Mid-West power market lit up as everyone celebrated July 4th 2012

At Amazon we have collected quite a few talented ex-energy traders (recovering). Most of us (me included) we sat on 24 hour electricity trading positions. Electricity cannot yet be stored at scale so it has to be consumed as its produced. Past 20 years regulated wholesale markets have been setup to balance this demand and supply minute by minute. The episode was 2011 when I had just started post my hedge fund career. I bought/sold electricity for clients across the US but mostly in the north-east, mid-west markets which are traditionally higher priced and much volatile. New England winters and constraints in gas supply can spike prices to meteoric levels. In trading, cause-n-effect relationship generally hard to establish but in electricity trading its mostly set on a rule of thumb – look at gas prices at city gate multiply that with a factor [7 to 10] and viola you have the electricity price for the next day, week, maybe even the month. As traders who make their income on margin someone has to be wrong on this math. This is what my fund used to do but all ‘algorithmically’ via ML (more on that later) with human judgment laid on top.

I learned the hard way how ML/AI can’t predict when transformers on the high voltage system will blow up. Early in our journey one of our clients was a large industrial company and they handed over a portion of their portfolio to us to trade on their behalf but they always could over-ride positions we loaded in the market, this was a bright and early (7am) exercise. Remind you all energy price transparency is a recent phenomenon. So get the gas prices we had to call around for that specific client. The gas price quotes that day were high (expected) due to high heat (100 degrees in Indy). So when we ran our algo and forecasted all the hourly prices and created the bids I over-rode the machine and called up my client and told them – we should bid higher than the market – because something is up. They agreed but when market cleared at 2PM (its an auction system) I had a sinking feeling, we didn’t clear – b/c our bids were not high enough despite manually bidding over $100. Remind you this is a $30/MWh average market. The next day when our bids started to settle vs real-time generation it was a mayhem. This was all-time high for real-time energy prices in MISO where instantaneous prices ranged from $1000-$2400. We were losing ‘000s per hour. When the day was done we had lost $100K. It went on for three days straight. Lost over $300K, it wiped out my whole P/L and more importantly it was a failure of the promise of algorithms.

I was young and with limited experience and my algos had failed me and my instincts were not well developed. Electricity markets are not transparent. We did a lot of diagnostics and correction of error (COE) but they were mostly backward looking. This is a very well documented event by FERC. See the FERC docket here (also included below)

  1. Understand the physics of power systems and fuel logistics (gas pipelines). Its tedious and takes years to understand but totally worth it.

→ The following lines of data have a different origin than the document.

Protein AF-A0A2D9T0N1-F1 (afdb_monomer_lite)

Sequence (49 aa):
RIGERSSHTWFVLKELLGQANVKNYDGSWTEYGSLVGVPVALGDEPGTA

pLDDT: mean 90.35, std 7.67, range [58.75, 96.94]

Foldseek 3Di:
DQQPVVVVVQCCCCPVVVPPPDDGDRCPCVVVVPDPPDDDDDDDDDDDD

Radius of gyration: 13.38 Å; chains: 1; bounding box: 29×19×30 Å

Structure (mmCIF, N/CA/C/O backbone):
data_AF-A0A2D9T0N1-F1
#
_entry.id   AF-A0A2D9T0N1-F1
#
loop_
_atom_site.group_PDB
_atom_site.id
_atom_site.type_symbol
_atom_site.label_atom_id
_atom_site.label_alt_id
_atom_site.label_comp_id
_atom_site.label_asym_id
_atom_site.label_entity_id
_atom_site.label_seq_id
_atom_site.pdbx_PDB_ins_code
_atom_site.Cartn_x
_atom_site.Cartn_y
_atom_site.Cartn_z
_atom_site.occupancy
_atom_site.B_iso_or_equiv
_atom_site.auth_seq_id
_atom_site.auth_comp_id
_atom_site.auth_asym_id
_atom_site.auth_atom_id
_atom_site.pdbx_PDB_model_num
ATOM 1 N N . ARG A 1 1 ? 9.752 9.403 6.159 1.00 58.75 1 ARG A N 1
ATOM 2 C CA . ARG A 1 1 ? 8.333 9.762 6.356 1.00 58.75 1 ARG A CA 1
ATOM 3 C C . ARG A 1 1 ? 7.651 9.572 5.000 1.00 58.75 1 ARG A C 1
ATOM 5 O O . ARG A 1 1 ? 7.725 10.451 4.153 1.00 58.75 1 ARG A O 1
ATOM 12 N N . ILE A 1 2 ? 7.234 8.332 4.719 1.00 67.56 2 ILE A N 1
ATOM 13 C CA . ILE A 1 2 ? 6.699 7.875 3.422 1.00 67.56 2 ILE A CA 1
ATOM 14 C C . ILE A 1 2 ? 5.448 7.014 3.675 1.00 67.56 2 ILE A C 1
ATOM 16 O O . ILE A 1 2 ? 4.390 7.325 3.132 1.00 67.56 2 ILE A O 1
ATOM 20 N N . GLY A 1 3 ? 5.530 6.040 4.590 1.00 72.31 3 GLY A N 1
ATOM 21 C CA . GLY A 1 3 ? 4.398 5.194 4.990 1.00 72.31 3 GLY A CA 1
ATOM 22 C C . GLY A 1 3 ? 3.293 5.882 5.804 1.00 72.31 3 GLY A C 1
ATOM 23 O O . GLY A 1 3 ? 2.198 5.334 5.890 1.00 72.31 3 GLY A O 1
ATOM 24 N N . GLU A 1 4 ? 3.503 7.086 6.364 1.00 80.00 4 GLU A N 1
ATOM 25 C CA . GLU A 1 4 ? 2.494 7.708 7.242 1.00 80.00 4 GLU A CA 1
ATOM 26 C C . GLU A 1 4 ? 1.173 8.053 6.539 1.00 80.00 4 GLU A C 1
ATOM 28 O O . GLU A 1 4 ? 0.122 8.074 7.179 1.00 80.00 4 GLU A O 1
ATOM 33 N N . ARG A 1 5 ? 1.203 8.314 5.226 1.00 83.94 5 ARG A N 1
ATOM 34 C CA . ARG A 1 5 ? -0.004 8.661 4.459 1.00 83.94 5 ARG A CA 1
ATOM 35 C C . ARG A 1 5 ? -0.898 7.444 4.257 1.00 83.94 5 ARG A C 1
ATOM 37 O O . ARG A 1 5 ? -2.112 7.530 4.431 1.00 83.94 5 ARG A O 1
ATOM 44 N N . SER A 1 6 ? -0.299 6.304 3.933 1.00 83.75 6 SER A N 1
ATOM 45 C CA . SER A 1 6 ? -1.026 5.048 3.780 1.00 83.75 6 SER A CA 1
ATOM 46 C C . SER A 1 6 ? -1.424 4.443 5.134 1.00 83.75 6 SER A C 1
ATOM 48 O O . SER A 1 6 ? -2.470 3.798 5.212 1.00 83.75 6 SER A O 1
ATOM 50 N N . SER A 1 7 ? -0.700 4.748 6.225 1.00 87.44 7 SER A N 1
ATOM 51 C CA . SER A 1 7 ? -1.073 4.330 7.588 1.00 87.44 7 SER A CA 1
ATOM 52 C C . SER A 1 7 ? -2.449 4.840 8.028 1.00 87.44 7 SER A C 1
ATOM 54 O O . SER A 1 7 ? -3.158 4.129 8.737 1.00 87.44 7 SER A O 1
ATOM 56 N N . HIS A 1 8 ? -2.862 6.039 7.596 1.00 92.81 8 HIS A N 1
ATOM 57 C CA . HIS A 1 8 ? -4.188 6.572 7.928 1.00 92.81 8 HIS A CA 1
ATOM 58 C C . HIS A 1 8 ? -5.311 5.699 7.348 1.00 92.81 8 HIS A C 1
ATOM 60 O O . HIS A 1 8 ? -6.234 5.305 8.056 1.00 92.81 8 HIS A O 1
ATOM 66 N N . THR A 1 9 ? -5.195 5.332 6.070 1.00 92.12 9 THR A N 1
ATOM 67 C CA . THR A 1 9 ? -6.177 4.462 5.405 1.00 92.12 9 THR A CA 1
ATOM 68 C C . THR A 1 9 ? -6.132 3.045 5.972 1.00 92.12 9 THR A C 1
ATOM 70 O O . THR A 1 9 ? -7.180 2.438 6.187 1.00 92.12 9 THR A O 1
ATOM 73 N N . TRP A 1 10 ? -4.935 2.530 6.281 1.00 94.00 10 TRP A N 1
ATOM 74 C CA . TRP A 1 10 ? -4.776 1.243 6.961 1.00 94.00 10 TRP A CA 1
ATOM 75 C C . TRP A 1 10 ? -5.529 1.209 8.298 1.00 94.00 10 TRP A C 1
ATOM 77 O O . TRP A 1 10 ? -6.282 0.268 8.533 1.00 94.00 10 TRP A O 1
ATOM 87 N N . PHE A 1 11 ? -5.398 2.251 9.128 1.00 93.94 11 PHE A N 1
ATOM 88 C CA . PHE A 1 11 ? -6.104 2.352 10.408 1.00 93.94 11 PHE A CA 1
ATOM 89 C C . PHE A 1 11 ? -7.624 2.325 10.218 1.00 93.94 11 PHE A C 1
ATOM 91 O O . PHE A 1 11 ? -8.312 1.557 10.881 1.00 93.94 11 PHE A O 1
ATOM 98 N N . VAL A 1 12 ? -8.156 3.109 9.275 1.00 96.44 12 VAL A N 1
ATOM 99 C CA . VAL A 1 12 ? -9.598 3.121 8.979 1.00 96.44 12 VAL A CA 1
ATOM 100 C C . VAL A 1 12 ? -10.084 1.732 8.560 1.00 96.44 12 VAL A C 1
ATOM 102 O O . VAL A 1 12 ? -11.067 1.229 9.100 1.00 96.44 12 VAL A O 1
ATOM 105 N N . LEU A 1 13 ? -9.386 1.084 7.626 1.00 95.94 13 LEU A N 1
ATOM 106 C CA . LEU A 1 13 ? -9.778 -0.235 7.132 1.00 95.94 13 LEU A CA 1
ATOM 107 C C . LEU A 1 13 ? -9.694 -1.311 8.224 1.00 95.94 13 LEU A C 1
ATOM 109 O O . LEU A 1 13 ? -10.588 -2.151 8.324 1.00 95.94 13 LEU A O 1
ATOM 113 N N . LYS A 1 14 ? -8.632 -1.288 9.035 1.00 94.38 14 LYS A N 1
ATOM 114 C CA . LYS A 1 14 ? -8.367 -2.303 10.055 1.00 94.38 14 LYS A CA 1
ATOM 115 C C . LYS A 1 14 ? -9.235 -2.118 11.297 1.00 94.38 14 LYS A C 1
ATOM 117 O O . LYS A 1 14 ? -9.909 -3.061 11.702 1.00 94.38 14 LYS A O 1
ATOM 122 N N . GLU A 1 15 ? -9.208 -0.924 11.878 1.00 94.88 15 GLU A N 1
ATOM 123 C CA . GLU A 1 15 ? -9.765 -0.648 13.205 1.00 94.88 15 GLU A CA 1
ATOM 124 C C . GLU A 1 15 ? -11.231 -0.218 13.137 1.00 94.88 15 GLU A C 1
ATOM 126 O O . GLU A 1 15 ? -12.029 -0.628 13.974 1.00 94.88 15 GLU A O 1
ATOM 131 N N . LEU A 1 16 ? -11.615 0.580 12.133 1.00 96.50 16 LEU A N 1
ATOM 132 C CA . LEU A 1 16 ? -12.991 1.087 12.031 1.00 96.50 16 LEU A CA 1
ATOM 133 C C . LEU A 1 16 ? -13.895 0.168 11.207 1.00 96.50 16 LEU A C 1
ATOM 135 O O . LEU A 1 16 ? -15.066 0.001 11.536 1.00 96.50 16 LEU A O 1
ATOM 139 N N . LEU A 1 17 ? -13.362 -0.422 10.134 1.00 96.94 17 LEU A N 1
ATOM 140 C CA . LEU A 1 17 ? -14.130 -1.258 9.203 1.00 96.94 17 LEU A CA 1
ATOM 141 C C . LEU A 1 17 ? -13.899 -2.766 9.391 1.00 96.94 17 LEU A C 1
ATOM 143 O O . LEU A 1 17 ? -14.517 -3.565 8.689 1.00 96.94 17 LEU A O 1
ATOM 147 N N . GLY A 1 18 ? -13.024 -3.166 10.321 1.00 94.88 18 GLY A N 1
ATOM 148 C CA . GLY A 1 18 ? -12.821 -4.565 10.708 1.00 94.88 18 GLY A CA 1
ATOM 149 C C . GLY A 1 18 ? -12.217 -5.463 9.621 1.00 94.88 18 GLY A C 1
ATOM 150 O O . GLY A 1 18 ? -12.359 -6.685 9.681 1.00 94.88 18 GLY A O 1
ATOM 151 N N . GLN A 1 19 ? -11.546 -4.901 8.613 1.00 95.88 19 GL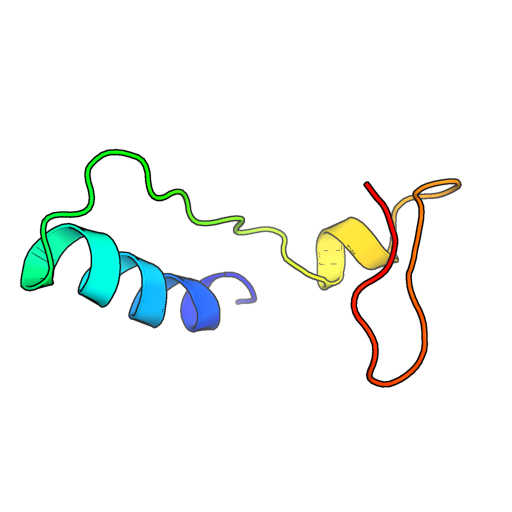N A N 1
ATOM 152 C CA . GLN A 1 19 ? -10.966 -5.679 7.517 1.00 95.88 19 GLN A CA 1
ATOM 153 C C . GLN A 1 19 ? -9.724 -6.446 7.995 1.00 95.88 19 GLN A C 1
ATOM 155 O O . GLN A 1 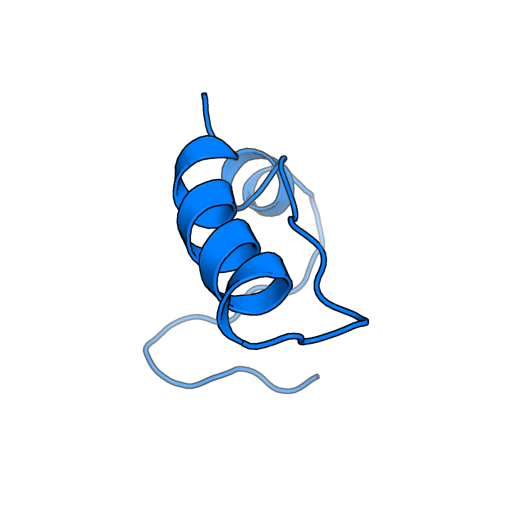19 ? -8.665 -5.876 8.265 1.00 95.88 19 GLN A O 1
ATOM 160 N N . ALA A 1 20 ? -9.834 -7.772 8.102 1.00 89.94 20 ALA A N 1
ATOM 161 C CA . ALA A 1 20 ? -8.831 -8.590 8.784 1.00 89.94 20 ALA A CA 1
ATOM 162 C C . ALA A 1 20 ? -7.460 -8.636 8.079 1.00 89.94 20 ALA A C 1
ATOM 164 O O . ALA A 1 20 ? -6.436 -8.638 8.764 1.00 89.94 20 ALA A O 1
ATOM 165 N N . ASN A 1 21 ? -7.427 -8.616 6.744 1.00 94.19 21 ASN A N 1
ATOM 166 C CA . ASN A 1 21 ? -6.232 -8.925 5.946 1.00 94.19 21 ASN A CA 1
ATOM 167 C C . ASN A 1 21 ? -5.592 -7.702 5.266 1.00 94.19 21 ASN A C 1
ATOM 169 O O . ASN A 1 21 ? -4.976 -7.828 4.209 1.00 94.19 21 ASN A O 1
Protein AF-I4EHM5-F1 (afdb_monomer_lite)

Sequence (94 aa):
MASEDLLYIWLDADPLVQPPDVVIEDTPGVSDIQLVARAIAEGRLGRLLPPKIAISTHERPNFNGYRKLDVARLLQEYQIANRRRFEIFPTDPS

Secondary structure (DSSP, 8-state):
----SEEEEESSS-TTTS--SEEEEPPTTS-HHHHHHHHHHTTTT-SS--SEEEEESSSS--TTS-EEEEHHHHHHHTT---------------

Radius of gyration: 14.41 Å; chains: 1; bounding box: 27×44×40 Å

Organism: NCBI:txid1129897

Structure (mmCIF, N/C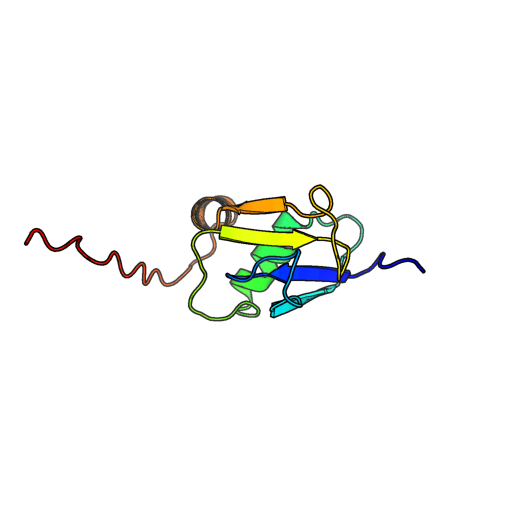A/C/O backbone):
data_AF-I4EHM5-F1
#
_entry.id   AF-I4EHM5-F1
#
loop_
_atom_site.group_PDB
_atom_site.id
_atom_site.type_symbol
_atom_site.label_atom_id
_atom_site.label_alt_id
_atom_site.label_comp_id
_atom_site.label_asym_id
_atom_site.label_entity_id
_atom_site.label_seq_id
_atom_site.pdbx_PDB_ins_code
_atom_site.Cartn_x
_atom_site.Cartn_y
_atom_site.Cartn_z
_atom_site.occupancy
_atom_site.B_iso_or_equiv
_atom_site.auth_seq_id
_atom_site.auth_comp_id
_atom_site.auth_asym_id
_atom_site.auth_atom_id
_atom_site.pdbx_PDB_model_num
ATOM 1 N N . MET A 1 1 ? 12.140 2.389 -19.552 1.00 40.94 1 MET A N 1
ATOM 2 C CA . MET A 1 1 ? 10.974 3.293 -19.544 1.00 40.94 1 MET A CA 1
ATOM 3 C C . MET A 1 1 ? 10.609 3.475 -18.090 1.00 40.94 1 MET A C 1
ATOM 5 O O . MET A 1 1 ? 10.355 2.481 -17.425 1.00 40.94 1 MET A O 1
ATOM 9 N N . ALA A 1 2 ? 10.795 4.691 -17.593 1.00 42.19 2 ALA A N 1
ATOM 10 C CA . ALA A 1 2 ? 10.708 5.050 -16.189 1.00 42.19 2 ALA A CA 1
ATOM 11 C C . ALA A 1 2 ? 9.272 4.886 -15.675 1.00 42.19 2 ALA A C 1
ATOM 13 O O . ALA A 1 2 ? 8.363 5.559 -16.147 1.00 42.19 2 ALA A O 1
ATOM 14 N N . SER A 1 3 ? 9.073 3.964 -14.737 1.00 53.62 3 SER A N 1
ATOM 15 C CA . SER A 1 3 ? 7.879 3.882 -13.896 1.00 53.62 3 SER A CA 1
ATOM 16 C C . SER A 1 3 ? 8.081 4.789 -12.677 1.00 53.62 3 SER A C 1
ATOM 18 O O . SER A 1 3 ? 8.113 4.308 -11.553 1.00 53.62 3 SER A O 1
ATOM 20 N N . GLU A 1 4 ? 8.356 6.075 -12.917 1.00 59.19 4 GLU A N 1
ATOM 21 C CA . GLU A 1 4 ? 8.826 7.015 -11.882 1.00 59.19 4 GLU A CA 1
ATOM 22 C C . GLU A 1 4 ? 7.697 7.700 -11.096 1.00 59.19 4 GLU A C 1
ATOM 24 O O . GLU A 1 4 ? 7.982 8.295 -10.067 1.00 59.19 4 GLU A O 1
ATOM 29 N N . ASP A 1 5 ? 6.433 7.545 -11.509 1.00 84.50 5 ASP A N 1
ATOM 30 C CA . ASP A 1 5 ? 5.308 8.287 -10.914 1.00 84.50 5 ASP A CA 1
ATOM 31 C C . ASP A 1 5 ? 4.188 7.386 -10.362 1.00 84.50 5 ASP A C 1
ATOM 33 O O . ASP A 1 5 ? 3.073 7.853 -10.127 1.00 84.50 5 ASP A O 1
ATOM 37 N N . LEU A 1 6 ? 4.423 6.078 -10.191 1.00 93.62 6 LEU A N 1
ATOM 38 C CA . LEU A 1 6 ? 3.400 5.142 -9.709 1.00 93.62 6 LEU A CA 1
ATOM 39 C C . LEU A 1 6 ? 3.930 4.228 -8.606 1.00 93.62 6 LEU A C 1
ATOM 41 O O . LEU A 1 6 ? 4.994 3.622 -8.725 1.00 93.62 6 LEU A O 1
ATOM 45 N N . LEU A 1 7 ? 3.106 4.050 -7.578 1.00 95.19 7 LEU A N 1
ATOM 46 C CA . LEU A 1 7 ? 3.281 3.059 -6.533 1.00 95.19 7 LEU A CA 1
ATOM 47 C C . LEU A 1 7 ? 2.248 1.941 -6.707 1.00 95.19 7 LEU A C 1
ATOM 49 O O . LEU A 1 7 ? 1.036 2.155 -6.635 1.00 95.19 7 LEU A O 1
ATOM 53 N N . TYR A 1 8 ? 2.752 0.732 -6.903 1.00 95.94 8 TYR A N 1
ATOM 54 C CA . TYR A 1 8 ? 1.989 -0.496 -7.055 1.00 95.94 8 TYR A CA 1
ATOM 55 C C . TYR A 1 8 ? 1.871 -1.195 -5.702 1.00 95.94 8 TYR A C 1
ATOM 57 O O . TYR A 1 8 ? 2.851 -1.302 -4.960 1.00 95.94 8 TYR A O 1
ATOM 65 N N . ILE A 1 9 ? 0.667 -1.654 -5.372 1.00 96.44 9 ILE A N 1
ATOM 66 C CA . ILE A 1 9 ? 0.316 -2.201 -4.06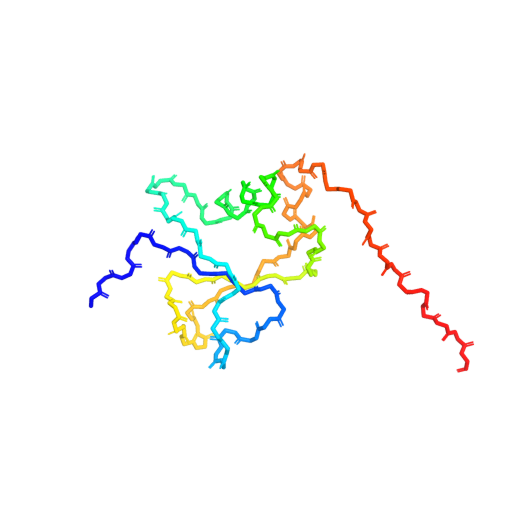5 1.00 96.44 9 ILE A CA 1
ATOM 67 C C . ILE A 1 9 ? -0.355 -3.559 -4.260 1.00 96.44 9 ILE A C 1
ATOM 69 O O . ILE A 1 9 ? -1.338 -3.679 -4.990 1.00 96.44 9 ILE A O 1
ATOM 73 N N . TRP A 1 10 ? 0.148 -4.558 -3.545 1.00 96.62 10 TRP A N 1
ATOM 74 C CA . TRP A 1 10 ? -0.450 -5.881 -3.414 1.00 96.62 10 TRP A CA 1
ATOM 75 C C . TRP A 1 10 ? -0.950 -6.039 -1.986 1.00 96.62 10 TRP A C 1
ATOM 77 O O . TRP A 1 10 ? -0.203 -5.822 -1.026 1.00 96.62 10 TRP A O 1
ATOM 87 N N . LEU A 1 11 ? -2.218 -6.396 -1.842 1.00 93.50 11 LEU A N 1
ATOM 88 C CA . LEU A 1 11 ? -2.856 -6.579 -0.552 1.00 93.50 11 LEU A CA 1
ATOM 89 C C . LEU A 1 11 ? -2.479 -7.946 0.015 1.00 93.50 11 LEU A C 1
ATOM 91 O O . LEU A 1 11 ? -1.781 -8.006 1.020 1.00 93.50 11 LEU A O 1
ATOM 95 N N . ASP A 1 12 ? -2.891 -9.027 -0.642 1.00 89.00 12 ASP A N 1
ATOM 96 C CA . ASP A 1 12 ? -2.651 -10.405 -0.173 1.00 89.00 12 ASP A CA 1
ATOM 97 C C . ASP A 1 12 ? -1.918 -11.268 -1.220 1.00 89.00 12 ASP A C 1
ATOM 99 O O . ASP A 1 12 ? -1.483 -12.388 -0.953 1.00 89.00 12 ASP A O 1
ATOM 103 N N . ALA A 1 13 ? -1.754 -10.731 -2.432 1.00 88.69 13 ALA A N 1
ATOM 104 C CA . ALA A 1 13 ? -1.129 -11.412 -3.554 1.00 88.69 13 ALA A CA 1
ATOM 105 C C . ALA A 1 13 ? 0.411 -11.341 -3.514 1.00 88.69 13 ALA A C 1
ATOM 107 O O . ALA A 1 13 ? 1.005 -10.411 -2.965 1.00 88.69 13 ALA A O 1
ATOM 108 N N . ASP A 1 14 ? 1.070 -12.334 -4.124 1.00 91.44 14 ASP A N 1
ATOM 109 C CA . ASP A 1 14 ? 2.530 -12.356 -4.282 1.00 91.44 14 ASP A CA 1
ATOM 110 C C . ASP A 1 14 ? 2.967 -11.422 -5.433 1.00 91.44 14 ASP A C 1
ATOM 112 O O . ASP A 1 14 ? 2.617 -11.704 -6.588 1.00 91.44 14 ASP A O 1
ATOM 116 N N . PRO A 1 15 ? 3.770 -10.368 -5.165 1.00 94.25 15 PRO A N 1
ATOM 117 C CA . PRO A 1 15 ? 4.236 -9.424 -6.186 1.00 94.25 15 PRO A CA 1
ATOM 118 C C . PRO A 1 15 ? 5.070 -10.039 -7.311 1.00 94.25 15 PRO A C 1
ATOM 120 O O . PRO A 1 15 ? 5.261 -9.411 -8.349 1.00 94.25 15 PRO A O 1
ATOM 123 N N . LEU A 1 16 ? 5.602 -11.248 -7.116 1.00 93.75 16 LEU A N 1
ATOM 124 C CA . LEU A 1 16 ? 6.434 -11.924 -8.113 1.00 93.75 16 LEU A CA 1
ATOM 125 C C . LEU A 1 16 ? 5.626 -12.700 -9.152 1.00 93.75 16 LEU A C 1
ATOM 127 O O . LEU A 1 16 ? 6.174 -13.104 -10.178 1.00 93.75 16 LEU A O 1
ATOM 131 N N . VAL A 1 17 ? 4.346 -12.947 -8.876 1.00 92.38 17 VAL A N 1
ATOM 132 C CA . VAL A 1 17 ? 3.514 -13.858 -9.674 1.00 92.38 17 VAL A CA 1
ATOM 133 C C . VAL A 1 17 ? 2.224 -13.188 -10.132 1.00 92.38 17 VAL A C 1
ATOM 135 O O . VAL A 1 17 ? 1.722 -13.504 -11.209 1.00 92.38 17 VAL A O 1
ATOM 138 N N . GLN A 1 18 ? 1.685 -12.266 -9.336 1.00 94.19 18 GLN A N 1
ATOM 139 C CA . GLN A 1 18 ? 0.385 -11.651 -9.575 1.00 94.19 18 GLN A CA 1
ATOM 140 C C . GLN A 1 18 ? 0.502 -10.149 -9.861 1.00 94.19 18 GLN A C 1
ATOM 142 O O . GLN A 1 18 ? 1.431 -9.500 -9.374 1.00 94.19 18 GLN A O 1
ATOM 147 N N . PRO A 1 19 ? -0.434 -9.576 -10.641 1.00 93.75 19 PRO A N 1
ATOM 148 C CA . PRO A 1 19 ? -0.511 -8.132 -10.826 1.00 93.75 19 PRO A CA 1
ATOM 149 C C . PRO A 1 19 ? -0.902 -7.418 -9.517 1.00 93.75 19 PRO A C 1
ATOM 151 O O . PRO A 1 19 ? -1.456 -8.055 -8.620 1.00 93.75 19 PRO A O 1
ATOM 154 N N . PRO A 1 20 ? -0.618 -6.110 -9.400 1.00 95.12 20 PRO A N 1
ATOM 155 C CA . PRO A 1 20 ? -0.989 -5.319 -8.231 1.00 95.12 20 PRO A CA 1
ATOM 156 C C . PRO A 1 20 ? -2.505 -5.149 -8.117 1.00 95.12 20 PRO A C 1
ATOM 158 O O . PRO A 1 20 ? -3.204 -4.994 -9.118 1.00 95.12 20 PRO A O 1
ATOM 161 N N . ASP A 1 21 ? -2.998 -5.122 -6.880 1.00 94.69 21 ASP A N 1
ATOM 162 C CA . ASP A 1 21 ? -4.410 -4.888 -6.565 1.00 94.69 21 ASP A CA 1
ATOM 163 C C . ASP A 1 21 ? -4.782 -3.410 -6.724 1.00 94.69 21 ASP A C 1
ATOM 165 O O . ASP A 1 21 ? -5.881 -3.065 -7.161 1.00 94.69 21 ASP A O 1
ATOM 169 N N . VAL A 1 22 ? -3.862 -2.524 -6.335 1.00 94.44 22 VAL A N 1
ATOM 170 C CA . VAL A 1 22 ? -4.065 -1.076 -6.333 1.00 94.44 22 VAL A CA 1
ATOM 171 C C . VAL A 1 22 ? -2.828 -0.390 -6.890 1.00 94.44 22 VAL A C 1
ATOM 173 O O . VAL A 1 22 ? -1.696 -0.755 -6.580 1.00 94.44 22 VAL A O 1
ATOM 176 N N . VAL A 1 23 ? -3.056 0.650 -7.684 1.00 95.56 23 VAL A N 1
ATOM 177 C CA . VAL A 1 23 ? -2.011 1.550 -8.169 1.00 95.56 23 VAL A CA 1
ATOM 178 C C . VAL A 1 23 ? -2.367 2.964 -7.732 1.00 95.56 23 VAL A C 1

  2. Deeply understand market circuit breakers. In electricity markets I learned the hard way – scarcity pricing and when it is called upon.

  3. Risk management. Develop a trading policy that accounts for worst case loss and conditions to trigger it. Algorithms lack judgment, they cant tell you when a transmission line will snap or a power plant will go down so your guardrails have to check.

  4. Clairvoyance equals identifying the signs of black swan events. This paid dividends handsomely during the 2014 Polar Vortex. On a single day we returned our clients multi-million dollars on a relatively small exposure.

Explanation from FERC The events of July 6, 2012 in MISO present a good example of where poor timing can lead to unintended consequences as importers attempt to react to high prices in a neighboring RTO or ISO. Prices were high on that date due to an operating reserve shortage caused by a combination of a 1.7 GW increase in load, the loss of a nearly-600 MW unit, and a 1.5 GW drop in imports from PJM. MISO’s Independent Market Monitor identified the lack of coordinated interchange with PJM as the primary cause of a number of the high-price intervals. In this case, net imports declined because prices were approximately $100/MWh higher in PJM at the time. MISO remained in a shortage for another 30 minutes until imports from PJM responded to the new higher MISO interface price (at this point approximately 20 times higher than PJM). Because imports from PJM lagged the event by 30 minutes, the event was actually ending by the time the imports arrived, and the full effect of the imports was not felt until 2 pm, resulting in an overreaction to the shortage. By 2:10 pm interface prices shifted in response to overreaction, net imports had declined, and PJM prices were higher than in MISO while load was still increasing in MISO, leading to a second shortage.